Data shown Block Start
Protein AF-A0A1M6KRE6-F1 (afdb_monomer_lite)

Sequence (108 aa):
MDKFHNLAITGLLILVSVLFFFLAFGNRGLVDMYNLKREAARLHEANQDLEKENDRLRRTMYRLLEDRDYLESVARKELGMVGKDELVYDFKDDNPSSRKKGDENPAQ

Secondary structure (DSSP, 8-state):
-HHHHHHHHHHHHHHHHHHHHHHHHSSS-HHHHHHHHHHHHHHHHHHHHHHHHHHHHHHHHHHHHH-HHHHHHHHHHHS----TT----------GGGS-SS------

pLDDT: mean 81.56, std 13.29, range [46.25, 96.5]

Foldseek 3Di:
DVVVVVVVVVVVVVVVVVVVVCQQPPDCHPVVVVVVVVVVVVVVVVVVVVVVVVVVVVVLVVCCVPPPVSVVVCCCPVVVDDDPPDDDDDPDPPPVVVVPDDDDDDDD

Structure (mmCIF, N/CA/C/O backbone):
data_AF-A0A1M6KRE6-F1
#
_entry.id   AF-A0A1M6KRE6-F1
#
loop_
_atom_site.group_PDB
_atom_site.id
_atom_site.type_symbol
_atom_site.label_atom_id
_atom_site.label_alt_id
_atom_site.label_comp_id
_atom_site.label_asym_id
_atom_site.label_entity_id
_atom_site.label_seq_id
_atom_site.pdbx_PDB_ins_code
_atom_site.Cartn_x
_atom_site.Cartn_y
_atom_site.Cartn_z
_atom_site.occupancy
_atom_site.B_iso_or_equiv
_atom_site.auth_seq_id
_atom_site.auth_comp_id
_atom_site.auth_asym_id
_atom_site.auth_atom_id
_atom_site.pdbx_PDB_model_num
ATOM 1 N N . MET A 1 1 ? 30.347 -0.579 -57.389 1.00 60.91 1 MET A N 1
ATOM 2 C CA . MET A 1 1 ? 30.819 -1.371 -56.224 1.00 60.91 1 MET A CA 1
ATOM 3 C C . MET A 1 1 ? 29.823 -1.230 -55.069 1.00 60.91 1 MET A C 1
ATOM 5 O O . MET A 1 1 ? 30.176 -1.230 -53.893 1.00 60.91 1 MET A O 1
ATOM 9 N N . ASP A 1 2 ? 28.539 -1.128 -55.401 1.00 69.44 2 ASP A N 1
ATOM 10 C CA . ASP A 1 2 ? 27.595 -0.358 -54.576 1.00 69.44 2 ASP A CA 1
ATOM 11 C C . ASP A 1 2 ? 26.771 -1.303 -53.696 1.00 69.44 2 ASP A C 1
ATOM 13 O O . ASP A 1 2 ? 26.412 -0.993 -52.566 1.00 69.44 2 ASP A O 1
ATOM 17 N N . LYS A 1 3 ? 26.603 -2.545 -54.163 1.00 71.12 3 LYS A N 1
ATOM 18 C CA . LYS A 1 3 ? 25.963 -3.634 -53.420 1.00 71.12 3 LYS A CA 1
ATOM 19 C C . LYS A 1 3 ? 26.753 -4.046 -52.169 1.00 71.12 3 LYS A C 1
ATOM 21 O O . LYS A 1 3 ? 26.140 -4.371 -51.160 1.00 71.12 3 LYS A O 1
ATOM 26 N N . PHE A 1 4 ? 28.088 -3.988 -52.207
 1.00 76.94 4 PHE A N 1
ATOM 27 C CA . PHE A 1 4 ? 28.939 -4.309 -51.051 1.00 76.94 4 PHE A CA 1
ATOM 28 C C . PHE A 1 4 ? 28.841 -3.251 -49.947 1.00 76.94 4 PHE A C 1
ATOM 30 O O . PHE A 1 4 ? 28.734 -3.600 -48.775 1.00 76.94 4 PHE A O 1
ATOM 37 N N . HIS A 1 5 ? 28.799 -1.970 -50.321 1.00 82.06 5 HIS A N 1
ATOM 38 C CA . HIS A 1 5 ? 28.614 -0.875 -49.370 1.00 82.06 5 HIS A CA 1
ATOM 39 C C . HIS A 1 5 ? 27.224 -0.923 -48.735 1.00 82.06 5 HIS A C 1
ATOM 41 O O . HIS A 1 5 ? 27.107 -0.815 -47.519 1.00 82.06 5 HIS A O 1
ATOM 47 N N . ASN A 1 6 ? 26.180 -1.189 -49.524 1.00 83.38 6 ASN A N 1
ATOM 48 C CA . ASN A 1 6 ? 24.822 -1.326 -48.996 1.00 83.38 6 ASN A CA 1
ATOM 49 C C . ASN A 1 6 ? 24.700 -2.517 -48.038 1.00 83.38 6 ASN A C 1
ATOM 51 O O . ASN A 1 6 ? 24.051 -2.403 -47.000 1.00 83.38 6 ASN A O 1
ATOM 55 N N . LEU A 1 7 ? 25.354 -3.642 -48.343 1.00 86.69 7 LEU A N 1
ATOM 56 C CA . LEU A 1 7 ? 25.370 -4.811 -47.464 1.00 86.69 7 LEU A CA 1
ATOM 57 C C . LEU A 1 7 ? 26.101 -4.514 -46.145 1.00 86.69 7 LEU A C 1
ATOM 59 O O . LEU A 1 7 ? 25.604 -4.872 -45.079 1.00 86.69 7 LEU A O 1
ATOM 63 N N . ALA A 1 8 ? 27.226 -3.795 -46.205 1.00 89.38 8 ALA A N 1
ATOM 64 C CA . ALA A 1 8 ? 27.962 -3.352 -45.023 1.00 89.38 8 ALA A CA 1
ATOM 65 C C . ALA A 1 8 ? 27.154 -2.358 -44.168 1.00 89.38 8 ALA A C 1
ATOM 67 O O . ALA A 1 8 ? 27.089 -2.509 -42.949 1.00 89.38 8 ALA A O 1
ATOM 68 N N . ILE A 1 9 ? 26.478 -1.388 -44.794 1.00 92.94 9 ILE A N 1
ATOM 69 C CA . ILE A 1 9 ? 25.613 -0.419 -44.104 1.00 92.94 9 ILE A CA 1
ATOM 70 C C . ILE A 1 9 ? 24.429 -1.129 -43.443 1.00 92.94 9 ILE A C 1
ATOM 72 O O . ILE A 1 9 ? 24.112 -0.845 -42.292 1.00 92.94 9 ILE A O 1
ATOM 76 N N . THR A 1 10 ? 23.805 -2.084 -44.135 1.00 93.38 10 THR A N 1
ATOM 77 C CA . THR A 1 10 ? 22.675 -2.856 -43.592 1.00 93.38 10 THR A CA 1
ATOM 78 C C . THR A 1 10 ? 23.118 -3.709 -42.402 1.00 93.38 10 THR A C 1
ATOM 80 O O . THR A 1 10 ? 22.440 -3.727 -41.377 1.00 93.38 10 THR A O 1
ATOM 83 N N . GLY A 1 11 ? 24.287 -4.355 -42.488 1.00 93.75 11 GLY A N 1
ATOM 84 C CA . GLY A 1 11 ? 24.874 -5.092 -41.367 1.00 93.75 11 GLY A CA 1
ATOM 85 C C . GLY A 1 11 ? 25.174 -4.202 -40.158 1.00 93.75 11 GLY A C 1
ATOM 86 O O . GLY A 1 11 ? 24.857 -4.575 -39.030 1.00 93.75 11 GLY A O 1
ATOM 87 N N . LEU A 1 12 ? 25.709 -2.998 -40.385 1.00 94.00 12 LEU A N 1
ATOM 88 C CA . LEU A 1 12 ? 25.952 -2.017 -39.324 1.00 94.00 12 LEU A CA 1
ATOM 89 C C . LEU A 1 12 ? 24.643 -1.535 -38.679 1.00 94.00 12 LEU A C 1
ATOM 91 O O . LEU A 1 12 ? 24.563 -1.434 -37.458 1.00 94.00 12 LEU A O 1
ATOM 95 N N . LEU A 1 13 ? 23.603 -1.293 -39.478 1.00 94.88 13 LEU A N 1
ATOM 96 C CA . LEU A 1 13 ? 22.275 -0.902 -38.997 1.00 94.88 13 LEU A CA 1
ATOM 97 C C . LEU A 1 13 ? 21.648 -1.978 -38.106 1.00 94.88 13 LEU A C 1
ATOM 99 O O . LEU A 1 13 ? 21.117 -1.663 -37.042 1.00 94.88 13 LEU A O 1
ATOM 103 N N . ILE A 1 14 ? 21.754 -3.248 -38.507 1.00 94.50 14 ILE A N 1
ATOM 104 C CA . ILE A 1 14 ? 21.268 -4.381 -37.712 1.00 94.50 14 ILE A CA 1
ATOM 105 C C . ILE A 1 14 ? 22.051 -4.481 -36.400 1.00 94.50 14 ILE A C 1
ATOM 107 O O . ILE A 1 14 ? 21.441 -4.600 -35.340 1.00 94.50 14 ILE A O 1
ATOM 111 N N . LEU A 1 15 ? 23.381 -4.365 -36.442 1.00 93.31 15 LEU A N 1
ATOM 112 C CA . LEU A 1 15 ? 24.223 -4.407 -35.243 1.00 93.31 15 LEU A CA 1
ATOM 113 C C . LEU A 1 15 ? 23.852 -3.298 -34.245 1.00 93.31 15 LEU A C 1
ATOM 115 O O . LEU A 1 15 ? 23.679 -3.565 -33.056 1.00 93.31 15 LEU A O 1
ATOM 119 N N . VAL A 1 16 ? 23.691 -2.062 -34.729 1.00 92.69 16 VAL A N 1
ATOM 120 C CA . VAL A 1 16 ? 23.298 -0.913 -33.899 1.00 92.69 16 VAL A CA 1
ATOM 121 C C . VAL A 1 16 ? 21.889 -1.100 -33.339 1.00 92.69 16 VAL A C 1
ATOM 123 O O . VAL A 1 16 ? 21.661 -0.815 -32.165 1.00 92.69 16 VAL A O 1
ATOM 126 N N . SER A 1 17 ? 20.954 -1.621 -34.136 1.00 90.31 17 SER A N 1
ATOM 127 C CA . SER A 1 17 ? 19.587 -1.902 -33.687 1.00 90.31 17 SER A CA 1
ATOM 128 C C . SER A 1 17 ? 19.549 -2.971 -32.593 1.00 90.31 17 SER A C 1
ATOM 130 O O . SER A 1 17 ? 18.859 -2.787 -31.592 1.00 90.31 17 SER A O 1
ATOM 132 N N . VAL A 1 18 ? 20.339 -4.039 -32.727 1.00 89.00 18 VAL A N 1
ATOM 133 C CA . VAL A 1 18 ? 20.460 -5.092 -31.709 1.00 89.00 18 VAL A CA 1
Data shown Block End
Data shown Block Start
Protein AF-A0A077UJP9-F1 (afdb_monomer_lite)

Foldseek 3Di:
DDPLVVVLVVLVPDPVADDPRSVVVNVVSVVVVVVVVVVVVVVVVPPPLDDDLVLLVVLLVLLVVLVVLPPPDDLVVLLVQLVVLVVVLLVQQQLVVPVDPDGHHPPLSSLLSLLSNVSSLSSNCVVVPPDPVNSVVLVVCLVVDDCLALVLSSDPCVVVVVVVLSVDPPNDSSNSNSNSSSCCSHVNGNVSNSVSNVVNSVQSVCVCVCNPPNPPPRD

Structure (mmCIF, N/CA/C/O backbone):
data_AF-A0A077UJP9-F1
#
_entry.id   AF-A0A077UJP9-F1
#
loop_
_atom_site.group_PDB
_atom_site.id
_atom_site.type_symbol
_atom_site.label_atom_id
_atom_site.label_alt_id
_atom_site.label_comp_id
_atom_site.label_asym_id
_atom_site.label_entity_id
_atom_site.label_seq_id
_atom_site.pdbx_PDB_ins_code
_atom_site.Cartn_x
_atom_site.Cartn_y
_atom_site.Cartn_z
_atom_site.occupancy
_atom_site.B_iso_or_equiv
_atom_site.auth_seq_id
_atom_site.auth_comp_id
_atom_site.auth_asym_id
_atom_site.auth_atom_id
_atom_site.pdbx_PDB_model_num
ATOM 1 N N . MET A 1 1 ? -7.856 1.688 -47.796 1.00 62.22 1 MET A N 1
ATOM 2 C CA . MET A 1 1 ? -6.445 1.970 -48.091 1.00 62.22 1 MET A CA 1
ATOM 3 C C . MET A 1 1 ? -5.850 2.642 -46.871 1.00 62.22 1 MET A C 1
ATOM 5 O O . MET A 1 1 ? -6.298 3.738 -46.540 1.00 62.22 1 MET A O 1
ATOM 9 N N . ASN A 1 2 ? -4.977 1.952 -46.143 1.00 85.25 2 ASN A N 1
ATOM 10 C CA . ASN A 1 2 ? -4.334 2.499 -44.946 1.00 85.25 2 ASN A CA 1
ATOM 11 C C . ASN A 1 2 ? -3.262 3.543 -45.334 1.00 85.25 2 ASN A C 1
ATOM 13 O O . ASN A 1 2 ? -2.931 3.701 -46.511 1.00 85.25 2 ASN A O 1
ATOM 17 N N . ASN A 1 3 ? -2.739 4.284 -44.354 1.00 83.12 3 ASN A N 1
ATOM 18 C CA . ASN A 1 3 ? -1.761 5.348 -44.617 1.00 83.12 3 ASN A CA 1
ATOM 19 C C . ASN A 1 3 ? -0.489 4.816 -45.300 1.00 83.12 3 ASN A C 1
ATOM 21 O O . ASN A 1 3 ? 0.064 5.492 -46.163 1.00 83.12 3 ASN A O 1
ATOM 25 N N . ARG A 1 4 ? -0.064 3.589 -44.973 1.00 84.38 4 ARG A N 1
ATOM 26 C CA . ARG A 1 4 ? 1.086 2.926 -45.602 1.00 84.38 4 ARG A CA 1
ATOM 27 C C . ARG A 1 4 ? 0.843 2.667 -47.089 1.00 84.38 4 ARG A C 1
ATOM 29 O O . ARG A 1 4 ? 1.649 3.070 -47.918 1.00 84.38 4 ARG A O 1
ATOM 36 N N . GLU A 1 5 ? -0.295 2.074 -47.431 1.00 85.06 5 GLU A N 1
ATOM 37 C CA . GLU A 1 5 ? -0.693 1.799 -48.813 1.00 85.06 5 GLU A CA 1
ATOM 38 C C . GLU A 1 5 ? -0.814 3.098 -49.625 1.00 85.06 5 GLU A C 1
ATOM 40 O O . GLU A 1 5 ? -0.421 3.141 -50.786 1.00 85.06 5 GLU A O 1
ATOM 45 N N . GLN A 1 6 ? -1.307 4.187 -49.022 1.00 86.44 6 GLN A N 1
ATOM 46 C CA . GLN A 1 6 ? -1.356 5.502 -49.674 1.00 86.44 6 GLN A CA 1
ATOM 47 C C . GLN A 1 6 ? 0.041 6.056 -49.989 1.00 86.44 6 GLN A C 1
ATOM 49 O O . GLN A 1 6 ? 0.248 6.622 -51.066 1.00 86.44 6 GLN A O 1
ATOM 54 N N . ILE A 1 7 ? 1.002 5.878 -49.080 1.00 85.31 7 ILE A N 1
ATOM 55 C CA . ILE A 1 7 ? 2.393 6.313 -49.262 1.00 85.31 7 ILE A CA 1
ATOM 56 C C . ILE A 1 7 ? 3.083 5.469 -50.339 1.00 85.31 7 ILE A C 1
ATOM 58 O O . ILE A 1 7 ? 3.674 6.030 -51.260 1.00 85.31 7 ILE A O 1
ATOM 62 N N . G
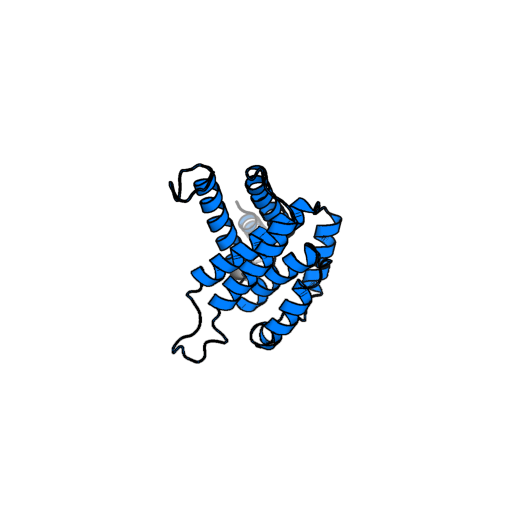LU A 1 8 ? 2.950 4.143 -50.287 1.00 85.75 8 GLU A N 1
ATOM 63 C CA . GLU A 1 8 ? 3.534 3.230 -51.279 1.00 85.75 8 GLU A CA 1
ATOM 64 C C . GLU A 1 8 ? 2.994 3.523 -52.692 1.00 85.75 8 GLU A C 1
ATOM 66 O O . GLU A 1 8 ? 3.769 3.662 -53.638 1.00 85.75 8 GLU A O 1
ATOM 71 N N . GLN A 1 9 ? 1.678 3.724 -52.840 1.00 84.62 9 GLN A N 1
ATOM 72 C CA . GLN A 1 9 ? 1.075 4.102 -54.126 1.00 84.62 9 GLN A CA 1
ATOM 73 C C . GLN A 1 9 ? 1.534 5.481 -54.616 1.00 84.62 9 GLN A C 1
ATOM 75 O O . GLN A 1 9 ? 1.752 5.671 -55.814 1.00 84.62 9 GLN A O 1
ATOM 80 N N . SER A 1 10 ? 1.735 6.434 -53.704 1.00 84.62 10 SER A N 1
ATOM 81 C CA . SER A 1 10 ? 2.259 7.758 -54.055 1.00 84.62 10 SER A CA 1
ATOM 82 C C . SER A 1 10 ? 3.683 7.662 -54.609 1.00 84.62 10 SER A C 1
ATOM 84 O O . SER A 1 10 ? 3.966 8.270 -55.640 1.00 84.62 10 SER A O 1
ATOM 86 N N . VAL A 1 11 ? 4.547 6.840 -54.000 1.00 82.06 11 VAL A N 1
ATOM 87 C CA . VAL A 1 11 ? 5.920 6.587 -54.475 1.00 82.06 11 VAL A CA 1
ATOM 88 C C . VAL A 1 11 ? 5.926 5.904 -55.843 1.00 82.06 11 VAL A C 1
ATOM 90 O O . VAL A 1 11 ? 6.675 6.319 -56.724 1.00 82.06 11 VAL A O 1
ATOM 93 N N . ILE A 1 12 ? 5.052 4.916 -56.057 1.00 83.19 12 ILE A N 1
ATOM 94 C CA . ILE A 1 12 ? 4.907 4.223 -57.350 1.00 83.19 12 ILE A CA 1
Data shown Block End
» **What is required**:
Reproduce, word for word and in full, only the lines above that start at the line with "ATOM 104 C CA" and run through the line with "ATOM 120 C CA", both ends included.

» **Written answer**:
ATOM 104 C CA . ILE A 1 14 ? 21.268 -4.381 -37.712 1.00 94.50 14 ILE A CA 1
ATOM 105 C C . ILE A 1 14 ? 22.051 -4.481 -36.400 1.00 94.50 14 ILE A C 1
ATOM 107 O O . ILE A 1 14 ? 21.441 -4.600 -35.340 1.00 94.50 14 ILE A O 1
ATOM 111 N N . LEU A 1 15 ? 23.381 -4.365 -36.442 1.00 93.31 15 LEU A N 1
ATOM 112 C CA . LEU A 1 15 ? 24.223 -4.407 -35.243 1.00 93.31 15 LEU A CA 1
ATOM 113 C C . LEU A 1 15 ? 23.852 -3.298 -34.245 1.00 93.31 15 LEU A C 1
ATOM 115 O O . LEU A 1 15 ? 23.679 -3.565 -33.056 1.00 93.31 15 LEU A O 1
ATOM 119 N N . VAL A 1 16 ? 23.691 -2.062 -34.729 1.00 92.69 16 VAL A N 1
ATOM 120 C CA . VAL A 1 16 ? 23.298 -0.913 -33.899 1.00 92.69 16 VAL A CA 1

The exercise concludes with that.